Steve de la Zilwa and Rohan Ponniah talk to Richard Simon about their forthcoming production of Peter Shaffer's Equus.

Inside the Equus command centre, housed in a vast Victorian mansion overlooking Kynsey Road, the atmosphere is relaxed and confident. Director Steve de la Zilwa tinkers with production notes at his computer keyboard, occasionally rising to pour himself some wine or hand round the Cambozola, a newfangled gourmet cheese he describes as ‘just like Camembert, only with a blue vein.’ Lead actor Rohan Ponniah, best known to Sri Lankans for his TV current-affairs programme, Benchmark, is doing what he loves doing best, talking. Pausing only to sip from the oft-replenished glass of vodka and tonic at his elbow, he flits with practised agility from topic to topic, equally at home with high philosophy and low gossip. He’s a nightmare to interview because he won’t keep to the point long enough to finish a sentence, but he’s a compelling listen all the same. De la Zilwa lets his leading man do most of the talking; the director’s contribution to the interview is barely more than a few words, delivered in a tone that brooks no argument.

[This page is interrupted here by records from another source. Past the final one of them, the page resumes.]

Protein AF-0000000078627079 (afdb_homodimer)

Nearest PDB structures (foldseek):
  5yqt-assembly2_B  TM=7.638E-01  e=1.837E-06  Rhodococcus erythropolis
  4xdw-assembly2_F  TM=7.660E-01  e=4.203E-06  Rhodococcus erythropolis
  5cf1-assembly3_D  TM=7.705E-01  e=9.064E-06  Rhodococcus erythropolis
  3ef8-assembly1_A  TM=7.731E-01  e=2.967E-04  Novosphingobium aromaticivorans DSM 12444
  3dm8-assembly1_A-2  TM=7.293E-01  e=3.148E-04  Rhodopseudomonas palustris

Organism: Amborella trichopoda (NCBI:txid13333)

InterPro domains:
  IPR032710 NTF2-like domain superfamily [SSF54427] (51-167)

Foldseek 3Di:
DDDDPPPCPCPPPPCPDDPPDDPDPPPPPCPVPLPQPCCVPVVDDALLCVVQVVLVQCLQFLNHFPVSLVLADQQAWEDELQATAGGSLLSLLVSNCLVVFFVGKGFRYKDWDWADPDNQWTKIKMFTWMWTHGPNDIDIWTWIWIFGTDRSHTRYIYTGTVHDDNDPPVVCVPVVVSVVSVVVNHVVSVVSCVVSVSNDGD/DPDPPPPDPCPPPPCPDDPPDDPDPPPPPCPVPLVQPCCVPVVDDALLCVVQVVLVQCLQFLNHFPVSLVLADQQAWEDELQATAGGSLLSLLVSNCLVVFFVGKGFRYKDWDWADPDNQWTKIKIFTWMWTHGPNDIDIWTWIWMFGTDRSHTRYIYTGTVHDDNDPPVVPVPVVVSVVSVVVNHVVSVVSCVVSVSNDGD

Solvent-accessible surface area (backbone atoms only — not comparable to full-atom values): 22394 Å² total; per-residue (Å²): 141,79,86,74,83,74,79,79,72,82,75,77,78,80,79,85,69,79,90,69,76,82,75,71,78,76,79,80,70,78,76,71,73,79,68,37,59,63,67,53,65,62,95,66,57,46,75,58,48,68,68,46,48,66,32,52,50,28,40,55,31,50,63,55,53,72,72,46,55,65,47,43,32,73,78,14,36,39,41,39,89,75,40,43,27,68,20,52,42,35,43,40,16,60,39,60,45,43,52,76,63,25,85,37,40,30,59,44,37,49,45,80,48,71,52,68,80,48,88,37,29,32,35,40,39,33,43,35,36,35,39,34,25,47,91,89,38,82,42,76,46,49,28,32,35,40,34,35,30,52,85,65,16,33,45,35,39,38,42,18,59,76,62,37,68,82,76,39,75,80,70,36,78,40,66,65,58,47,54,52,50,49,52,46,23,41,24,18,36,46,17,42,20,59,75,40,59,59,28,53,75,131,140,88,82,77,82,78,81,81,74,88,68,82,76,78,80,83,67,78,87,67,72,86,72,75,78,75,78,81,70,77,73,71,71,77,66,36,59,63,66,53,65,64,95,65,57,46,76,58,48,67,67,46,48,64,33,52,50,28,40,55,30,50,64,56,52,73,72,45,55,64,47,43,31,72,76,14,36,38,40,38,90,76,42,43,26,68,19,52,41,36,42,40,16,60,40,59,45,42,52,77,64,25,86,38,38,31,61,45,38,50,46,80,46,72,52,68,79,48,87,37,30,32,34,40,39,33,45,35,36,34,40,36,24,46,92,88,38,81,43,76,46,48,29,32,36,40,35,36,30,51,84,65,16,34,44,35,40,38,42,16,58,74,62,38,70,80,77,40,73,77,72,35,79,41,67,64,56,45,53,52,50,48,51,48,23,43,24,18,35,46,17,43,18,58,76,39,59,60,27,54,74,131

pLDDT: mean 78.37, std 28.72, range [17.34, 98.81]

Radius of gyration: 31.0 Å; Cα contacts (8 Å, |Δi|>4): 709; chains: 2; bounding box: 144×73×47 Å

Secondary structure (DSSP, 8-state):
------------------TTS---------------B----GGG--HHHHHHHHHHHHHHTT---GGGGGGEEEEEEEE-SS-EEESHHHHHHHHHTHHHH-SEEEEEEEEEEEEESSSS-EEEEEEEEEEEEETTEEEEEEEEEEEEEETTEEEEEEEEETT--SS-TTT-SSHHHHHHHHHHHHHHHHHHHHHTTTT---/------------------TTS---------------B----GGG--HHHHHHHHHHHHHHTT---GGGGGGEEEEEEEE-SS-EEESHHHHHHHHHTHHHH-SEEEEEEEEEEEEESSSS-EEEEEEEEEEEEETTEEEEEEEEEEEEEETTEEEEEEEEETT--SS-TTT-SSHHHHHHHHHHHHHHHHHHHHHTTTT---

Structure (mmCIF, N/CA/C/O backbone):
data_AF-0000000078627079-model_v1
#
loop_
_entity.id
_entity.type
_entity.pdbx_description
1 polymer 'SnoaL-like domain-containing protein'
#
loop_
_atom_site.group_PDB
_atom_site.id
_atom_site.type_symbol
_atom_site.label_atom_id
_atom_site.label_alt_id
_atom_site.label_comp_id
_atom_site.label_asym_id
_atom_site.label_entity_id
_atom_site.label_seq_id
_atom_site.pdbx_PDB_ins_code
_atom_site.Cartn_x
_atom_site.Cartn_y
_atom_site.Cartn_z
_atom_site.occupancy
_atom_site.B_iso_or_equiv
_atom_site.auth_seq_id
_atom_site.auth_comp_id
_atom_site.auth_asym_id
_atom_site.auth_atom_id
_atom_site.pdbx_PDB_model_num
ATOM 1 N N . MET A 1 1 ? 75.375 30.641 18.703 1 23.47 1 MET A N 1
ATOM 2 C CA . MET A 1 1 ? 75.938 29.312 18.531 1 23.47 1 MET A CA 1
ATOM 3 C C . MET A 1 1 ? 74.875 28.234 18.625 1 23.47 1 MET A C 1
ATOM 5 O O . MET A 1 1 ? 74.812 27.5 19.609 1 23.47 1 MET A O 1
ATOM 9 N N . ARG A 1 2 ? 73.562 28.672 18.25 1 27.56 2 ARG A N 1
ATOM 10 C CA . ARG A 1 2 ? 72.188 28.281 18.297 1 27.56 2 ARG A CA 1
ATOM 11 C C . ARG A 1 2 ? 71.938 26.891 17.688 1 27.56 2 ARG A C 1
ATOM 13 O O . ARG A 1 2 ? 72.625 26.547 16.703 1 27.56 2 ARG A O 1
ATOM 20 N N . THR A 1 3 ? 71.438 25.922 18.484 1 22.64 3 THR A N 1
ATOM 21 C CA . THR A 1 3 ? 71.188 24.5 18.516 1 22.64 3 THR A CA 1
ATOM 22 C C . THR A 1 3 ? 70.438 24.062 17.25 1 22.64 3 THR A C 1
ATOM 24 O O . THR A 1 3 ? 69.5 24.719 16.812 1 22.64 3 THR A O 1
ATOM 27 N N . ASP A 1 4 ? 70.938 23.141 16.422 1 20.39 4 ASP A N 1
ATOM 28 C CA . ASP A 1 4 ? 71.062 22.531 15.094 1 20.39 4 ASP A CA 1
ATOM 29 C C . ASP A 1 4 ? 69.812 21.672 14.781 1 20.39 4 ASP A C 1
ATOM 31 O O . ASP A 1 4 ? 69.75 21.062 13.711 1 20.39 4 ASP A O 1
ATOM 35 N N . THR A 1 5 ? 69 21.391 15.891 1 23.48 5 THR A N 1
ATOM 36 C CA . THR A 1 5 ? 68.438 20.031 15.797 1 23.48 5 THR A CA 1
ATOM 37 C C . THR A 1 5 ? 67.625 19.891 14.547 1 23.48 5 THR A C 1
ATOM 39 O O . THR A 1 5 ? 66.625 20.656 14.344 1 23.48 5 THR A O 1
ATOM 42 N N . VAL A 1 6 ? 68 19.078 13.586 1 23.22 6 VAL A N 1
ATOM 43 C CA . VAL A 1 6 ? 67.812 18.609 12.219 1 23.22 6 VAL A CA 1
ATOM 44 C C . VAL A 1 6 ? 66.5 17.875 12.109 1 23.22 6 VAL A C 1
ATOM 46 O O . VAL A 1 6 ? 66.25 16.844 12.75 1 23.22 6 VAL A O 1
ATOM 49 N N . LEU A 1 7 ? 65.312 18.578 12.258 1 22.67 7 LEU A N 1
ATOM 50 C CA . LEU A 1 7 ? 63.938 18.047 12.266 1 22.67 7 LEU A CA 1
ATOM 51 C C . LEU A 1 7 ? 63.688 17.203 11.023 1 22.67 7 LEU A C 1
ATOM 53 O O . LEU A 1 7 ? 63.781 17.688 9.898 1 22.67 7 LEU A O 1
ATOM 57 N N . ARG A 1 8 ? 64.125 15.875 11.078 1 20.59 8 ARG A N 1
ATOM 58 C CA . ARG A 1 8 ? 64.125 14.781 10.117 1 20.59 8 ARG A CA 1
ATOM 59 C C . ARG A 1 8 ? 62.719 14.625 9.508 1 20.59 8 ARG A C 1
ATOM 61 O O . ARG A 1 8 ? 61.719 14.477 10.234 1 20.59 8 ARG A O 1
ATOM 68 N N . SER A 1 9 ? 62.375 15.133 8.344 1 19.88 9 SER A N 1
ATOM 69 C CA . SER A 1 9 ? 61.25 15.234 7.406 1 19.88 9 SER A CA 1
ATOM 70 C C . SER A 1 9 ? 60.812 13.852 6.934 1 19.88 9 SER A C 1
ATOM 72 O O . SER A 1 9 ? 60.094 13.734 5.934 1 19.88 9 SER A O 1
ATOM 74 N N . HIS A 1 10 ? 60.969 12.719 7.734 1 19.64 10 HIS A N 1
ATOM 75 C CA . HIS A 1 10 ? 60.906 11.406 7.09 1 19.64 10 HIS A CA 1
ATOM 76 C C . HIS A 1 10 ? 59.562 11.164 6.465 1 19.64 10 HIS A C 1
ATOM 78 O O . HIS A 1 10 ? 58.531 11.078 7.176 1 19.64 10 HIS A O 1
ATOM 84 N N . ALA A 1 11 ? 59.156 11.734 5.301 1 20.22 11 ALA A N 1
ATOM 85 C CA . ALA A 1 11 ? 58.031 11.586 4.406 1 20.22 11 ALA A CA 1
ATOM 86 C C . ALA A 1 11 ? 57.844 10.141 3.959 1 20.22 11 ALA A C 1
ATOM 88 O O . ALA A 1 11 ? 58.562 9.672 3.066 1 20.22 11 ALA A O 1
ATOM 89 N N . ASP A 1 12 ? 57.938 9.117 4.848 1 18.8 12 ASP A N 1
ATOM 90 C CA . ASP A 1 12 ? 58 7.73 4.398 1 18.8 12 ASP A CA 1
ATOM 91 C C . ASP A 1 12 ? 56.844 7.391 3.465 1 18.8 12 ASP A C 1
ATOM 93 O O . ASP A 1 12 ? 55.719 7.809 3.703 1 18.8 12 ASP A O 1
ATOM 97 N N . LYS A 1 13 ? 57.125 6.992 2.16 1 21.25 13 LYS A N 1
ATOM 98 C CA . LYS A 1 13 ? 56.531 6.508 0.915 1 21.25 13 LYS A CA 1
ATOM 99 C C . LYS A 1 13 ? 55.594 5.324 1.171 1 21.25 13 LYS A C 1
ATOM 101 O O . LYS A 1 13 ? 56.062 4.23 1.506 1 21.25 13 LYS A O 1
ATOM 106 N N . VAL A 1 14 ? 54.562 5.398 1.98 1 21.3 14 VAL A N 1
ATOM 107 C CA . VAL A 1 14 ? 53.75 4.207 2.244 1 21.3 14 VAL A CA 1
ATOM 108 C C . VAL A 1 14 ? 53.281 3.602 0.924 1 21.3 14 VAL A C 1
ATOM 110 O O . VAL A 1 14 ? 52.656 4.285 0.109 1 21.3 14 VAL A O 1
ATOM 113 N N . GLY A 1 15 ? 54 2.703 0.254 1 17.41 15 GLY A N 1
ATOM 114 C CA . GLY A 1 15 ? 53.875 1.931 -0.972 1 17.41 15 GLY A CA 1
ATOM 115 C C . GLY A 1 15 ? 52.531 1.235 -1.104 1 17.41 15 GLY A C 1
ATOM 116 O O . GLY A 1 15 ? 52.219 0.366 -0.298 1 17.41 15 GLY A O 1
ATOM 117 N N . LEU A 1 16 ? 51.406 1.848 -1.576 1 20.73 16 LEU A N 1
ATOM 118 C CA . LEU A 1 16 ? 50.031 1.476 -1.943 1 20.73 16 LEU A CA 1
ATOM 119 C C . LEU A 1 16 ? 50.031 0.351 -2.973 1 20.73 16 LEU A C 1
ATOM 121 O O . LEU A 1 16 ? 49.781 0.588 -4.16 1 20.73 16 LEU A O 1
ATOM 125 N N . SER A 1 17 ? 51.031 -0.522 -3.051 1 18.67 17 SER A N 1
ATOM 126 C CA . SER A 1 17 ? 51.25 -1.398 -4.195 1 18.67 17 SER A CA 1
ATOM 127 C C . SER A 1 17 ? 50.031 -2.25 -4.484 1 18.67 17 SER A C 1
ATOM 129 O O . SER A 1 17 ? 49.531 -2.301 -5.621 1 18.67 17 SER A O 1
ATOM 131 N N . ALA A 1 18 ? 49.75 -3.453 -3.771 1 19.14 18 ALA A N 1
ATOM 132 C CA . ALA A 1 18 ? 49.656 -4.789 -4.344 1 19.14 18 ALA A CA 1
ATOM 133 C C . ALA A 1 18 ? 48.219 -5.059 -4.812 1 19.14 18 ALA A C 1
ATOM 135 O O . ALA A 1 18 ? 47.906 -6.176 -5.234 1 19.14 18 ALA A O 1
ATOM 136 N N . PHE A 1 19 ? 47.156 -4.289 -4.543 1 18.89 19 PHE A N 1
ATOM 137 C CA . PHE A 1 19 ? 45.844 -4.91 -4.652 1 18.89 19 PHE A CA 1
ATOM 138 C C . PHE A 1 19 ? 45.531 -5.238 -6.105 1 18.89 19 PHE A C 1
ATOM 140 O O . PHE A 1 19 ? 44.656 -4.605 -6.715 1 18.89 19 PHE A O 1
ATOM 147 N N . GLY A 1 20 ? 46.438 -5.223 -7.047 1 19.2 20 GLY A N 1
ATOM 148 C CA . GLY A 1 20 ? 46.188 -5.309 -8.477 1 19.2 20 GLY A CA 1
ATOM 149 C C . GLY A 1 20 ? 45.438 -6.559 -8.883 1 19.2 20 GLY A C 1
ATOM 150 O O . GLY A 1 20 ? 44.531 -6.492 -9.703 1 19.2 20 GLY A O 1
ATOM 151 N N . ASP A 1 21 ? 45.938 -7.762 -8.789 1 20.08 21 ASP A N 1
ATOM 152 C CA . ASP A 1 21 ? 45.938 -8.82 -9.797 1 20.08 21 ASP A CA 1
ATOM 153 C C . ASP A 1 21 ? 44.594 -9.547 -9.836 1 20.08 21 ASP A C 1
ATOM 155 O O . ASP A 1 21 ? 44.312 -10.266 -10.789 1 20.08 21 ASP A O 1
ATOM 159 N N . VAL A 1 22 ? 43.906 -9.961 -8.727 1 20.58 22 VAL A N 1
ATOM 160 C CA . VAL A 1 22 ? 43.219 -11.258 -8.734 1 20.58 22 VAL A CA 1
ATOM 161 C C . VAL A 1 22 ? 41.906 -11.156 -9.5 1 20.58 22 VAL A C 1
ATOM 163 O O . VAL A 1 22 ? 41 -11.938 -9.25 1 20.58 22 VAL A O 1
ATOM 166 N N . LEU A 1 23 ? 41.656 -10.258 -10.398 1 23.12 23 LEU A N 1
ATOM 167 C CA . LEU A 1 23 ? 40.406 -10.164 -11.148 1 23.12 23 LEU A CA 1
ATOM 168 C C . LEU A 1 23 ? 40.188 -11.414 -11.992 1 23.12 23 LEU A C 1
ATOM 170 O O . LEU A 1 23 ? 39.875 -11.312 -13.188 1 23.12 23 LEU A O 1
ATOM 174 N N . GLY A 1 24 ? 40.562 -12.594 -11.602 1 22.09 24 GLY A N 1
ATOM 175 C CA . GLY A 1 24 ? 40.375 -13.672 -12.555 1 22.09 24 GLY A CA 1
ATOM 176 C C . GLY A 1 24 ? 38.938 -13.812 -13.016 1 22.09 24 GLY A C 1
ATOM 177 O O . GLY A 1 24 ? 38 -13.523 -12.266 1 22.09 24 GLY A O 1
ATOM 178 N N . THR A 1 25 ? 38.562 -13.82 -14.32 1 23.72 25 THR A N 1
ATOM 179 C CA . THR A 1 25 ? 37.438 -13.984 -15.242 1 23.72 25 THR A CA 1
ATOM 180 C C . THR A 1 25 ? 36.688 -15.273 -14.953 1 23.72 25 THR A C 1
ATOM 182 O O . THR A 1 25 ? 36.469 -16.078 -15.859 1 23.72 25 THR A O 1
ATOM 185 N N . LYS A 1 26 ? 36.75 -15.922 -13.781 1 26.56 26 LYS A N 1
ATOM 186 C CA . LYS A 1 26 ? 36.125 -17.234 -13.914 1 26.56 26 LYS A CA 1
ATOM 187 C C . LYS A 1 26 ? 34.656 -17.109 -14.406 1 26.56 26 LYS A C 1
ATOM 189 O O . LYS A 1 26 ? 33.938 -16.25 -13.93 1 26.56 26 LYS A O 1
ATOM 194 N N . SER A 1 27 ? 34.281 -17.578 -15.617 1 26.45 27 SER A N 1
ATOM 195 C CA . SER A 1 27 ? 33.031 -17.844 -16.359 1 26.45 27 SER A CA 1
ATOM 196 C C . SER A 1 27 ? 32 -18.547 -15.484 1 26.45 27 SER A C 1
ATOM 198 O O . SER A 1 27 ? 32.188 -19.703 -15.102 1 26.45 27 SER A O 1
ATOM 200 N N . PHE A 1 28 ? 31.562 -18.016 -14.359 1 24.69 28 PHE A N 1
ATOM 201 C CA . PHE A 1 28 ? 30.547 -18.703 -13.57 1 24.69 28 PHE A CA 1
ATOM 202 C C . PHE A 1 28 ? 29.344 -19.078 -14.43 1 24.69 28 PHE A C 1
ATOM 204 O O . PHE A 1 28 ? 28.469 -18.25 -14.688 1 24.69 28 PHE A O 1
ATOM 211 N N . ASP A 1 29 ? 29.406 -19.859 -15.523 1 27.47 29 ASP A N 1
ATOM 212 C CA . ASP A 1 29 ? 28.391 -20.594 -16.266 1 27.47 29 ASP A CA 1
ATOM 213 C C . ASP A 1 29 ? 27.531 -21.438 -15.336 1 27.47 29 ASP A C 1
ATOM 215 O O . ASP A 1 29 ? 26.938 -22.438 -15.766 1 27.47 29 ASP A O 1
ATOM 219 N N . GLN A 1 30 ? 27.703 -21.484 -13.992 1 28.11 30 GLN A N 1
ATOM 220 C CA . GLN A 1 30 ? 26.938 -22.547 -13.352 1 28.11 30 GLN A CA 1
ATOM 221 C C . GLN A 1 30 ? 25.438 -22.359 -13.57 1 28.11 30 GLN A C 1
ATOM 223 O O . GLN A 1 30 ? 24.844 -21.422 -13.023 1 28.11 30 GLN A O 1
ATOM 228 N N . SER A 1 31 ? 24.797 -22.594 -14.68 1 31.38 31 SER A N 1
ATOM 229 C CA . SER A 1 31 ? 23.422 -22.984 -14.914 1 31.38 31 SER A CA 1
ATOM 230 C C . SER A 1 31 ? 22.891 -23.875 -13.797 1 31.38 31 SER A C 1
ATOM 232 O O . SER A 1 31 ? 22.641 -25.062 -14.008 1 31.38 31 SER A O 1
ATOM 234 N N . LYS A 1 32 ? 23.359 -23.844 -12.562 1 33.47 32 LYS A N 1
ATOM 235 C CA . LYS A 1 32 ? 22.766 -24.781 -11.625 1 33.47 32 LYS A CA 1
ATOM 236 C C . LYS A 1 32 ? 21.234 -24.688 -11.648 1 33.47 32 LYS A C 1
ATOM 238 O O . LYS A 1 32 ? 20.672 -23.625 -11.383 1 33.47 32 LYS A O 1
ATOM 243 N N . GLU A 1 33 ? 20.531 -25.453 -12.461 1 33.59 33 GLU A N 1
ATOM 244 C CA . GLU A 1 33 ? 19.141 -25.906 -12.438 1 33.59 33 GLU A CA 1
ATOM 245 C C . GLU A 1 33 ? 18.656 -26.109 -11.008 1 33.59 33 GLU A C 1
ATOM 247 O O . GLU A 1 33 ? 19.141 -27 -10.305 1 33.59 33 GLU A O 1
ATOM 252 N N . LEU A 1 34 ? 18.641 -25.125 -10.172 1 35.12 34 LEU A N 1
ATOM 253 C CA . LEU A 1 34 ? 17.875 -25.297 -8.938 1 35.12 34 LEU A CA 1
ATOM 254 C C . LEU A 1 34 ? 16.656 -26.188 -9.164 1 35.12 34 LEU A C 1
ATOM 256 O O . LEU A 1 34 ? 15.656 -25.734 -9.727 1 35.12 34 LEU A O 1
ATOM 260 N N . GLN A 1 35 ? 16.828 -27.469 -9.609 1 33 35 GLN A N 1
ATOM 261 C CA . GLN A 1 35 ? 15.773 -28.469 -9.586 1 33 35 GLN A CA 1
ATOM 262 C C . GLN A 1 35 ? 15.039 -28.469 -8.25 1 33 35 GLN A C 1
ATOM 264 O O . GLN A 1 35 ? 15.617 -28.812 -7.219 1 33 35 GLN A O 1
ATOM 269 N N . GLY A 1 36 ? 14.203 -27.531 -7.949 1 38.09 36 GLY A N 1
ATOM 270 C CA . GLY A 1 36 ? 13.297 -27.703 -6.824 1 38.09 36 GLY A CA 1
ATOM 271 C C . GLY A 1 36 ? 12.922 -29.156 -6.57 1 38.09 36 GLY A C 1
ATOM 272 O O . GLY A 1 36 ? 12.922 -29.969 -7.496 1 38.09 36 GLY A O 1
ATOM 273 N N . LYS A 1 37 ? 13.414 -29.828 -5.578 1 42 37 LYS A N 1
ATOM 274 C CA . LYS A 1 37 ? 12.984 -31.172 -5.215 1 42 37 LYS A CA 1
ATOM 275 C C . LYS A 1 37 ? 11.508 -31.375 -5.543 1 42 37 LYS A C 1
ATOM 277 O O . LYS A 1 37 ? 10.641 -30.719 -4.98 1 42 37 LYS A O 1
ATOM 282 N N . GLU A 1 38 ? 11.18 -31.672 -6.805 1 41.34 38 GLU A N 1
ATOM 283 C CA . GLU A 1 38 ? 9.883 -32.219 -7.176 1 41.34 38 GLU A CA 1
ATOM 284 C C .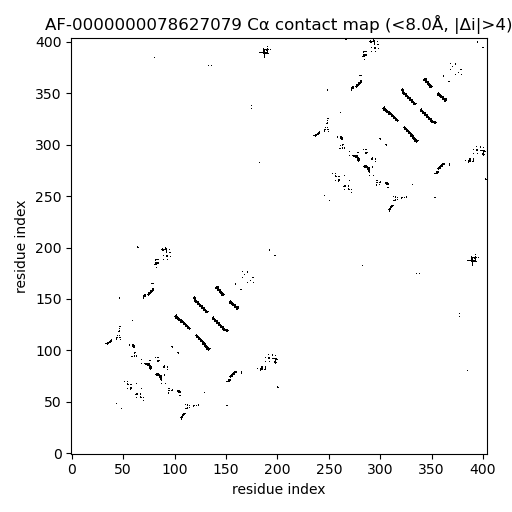 GLU A 1 38 ? 9.477 -33.344 -6.234 1 41.34 38 GLU A C 1
ATOM 286 O O . GLU A 1 38 ? 10.055 -34.438 -6.281 1 41.34 38 GLU A O 1
ATOM 291 N N . SER A 1 39 ? 9.453 -33.25 -5.094 1 42.62 39 SER A N 1
ATOM 292 C CA . SER A 1 39 ? 8.625 -34.344 -4.625 1 42.62 39 SER A CA 1
ATOM 293 C C . SER A 1 39 ? 7.355 -34.469 -5.457 1 42.62 39 SER A C 1
ATOM 295 O O . SER A 1 39 ? 6.246 -34.344 -4.938 1 42.62 39 SER A O 1
ATOM 297 N N . ALA A 1 40 ? 7.355 -33.906 -6.633 1 41.78 40 ALA A N 1
ATOM 298 C CA . ALA A 1 40 ? 6.23 -34.062 -7.551 1 41.78 40 ALA A CA 1
ATOM 299 C C . ALA A 1 40 ? 6.039 -35.531 -7.914 1 41.78 40 ALA A C 1
ATOM 301 O O . ALA A 1 40 ? 6.855 -36.125 -8.633 1 41.78 40 ALA A O 1
ATOM 302 N N . ASP A 1 41 ? 5.629 -36.312 -7.168 1 41.59 41 ASP A N 1
ATOM 303 C CA . ASP A 1 41 ? 5.043 -37.469 -7.797 1 41.59 41 ASP A CA 1
ATOM 304 C C . ASP A 1 41 ? 4.215 -37.094 -9.023 1 41.59 41 ASP A C 1
ATOM 306 O O . ASP A 1 41 ? 3.047 -36.719 -8.891 1 41.59 41 ASP A O 1
ATOM 310 N N . SER A 1 42 ? 4.801 -36.438 -10.031 1 45.69 42 SER A N 1
ATOM 311 C CA . SER A 1 42 ? 4.168 -36.156 -11.312 1 45.69 42 SER A CA 1
ATOM 312 C C . SER A 1 42 ? 3.18 -37.25 -11.703 1 45.69 42 SER A C 1
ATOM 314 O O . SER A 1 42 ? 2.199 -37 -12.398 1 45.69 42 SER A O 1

You sense that firmness is necessary. Equus is powerful, potentially explosive material. Religious trauma and adolescent sexuality form the mainspring of the plot, commingling in the character of the stableboy Alan Strang to generate a potent psychopathology. Stricken with despair and frustration following a botched sexual initiation, Alan blinds six of his employer’s horses with a hoof-pick. It is up to Rohan Ponniah’s character, Martin Dysart, a psychiatrist troubled by priest-like ‘doubts’, to salvage him, to repair the trauma and turn him into a ‘productive member of society’.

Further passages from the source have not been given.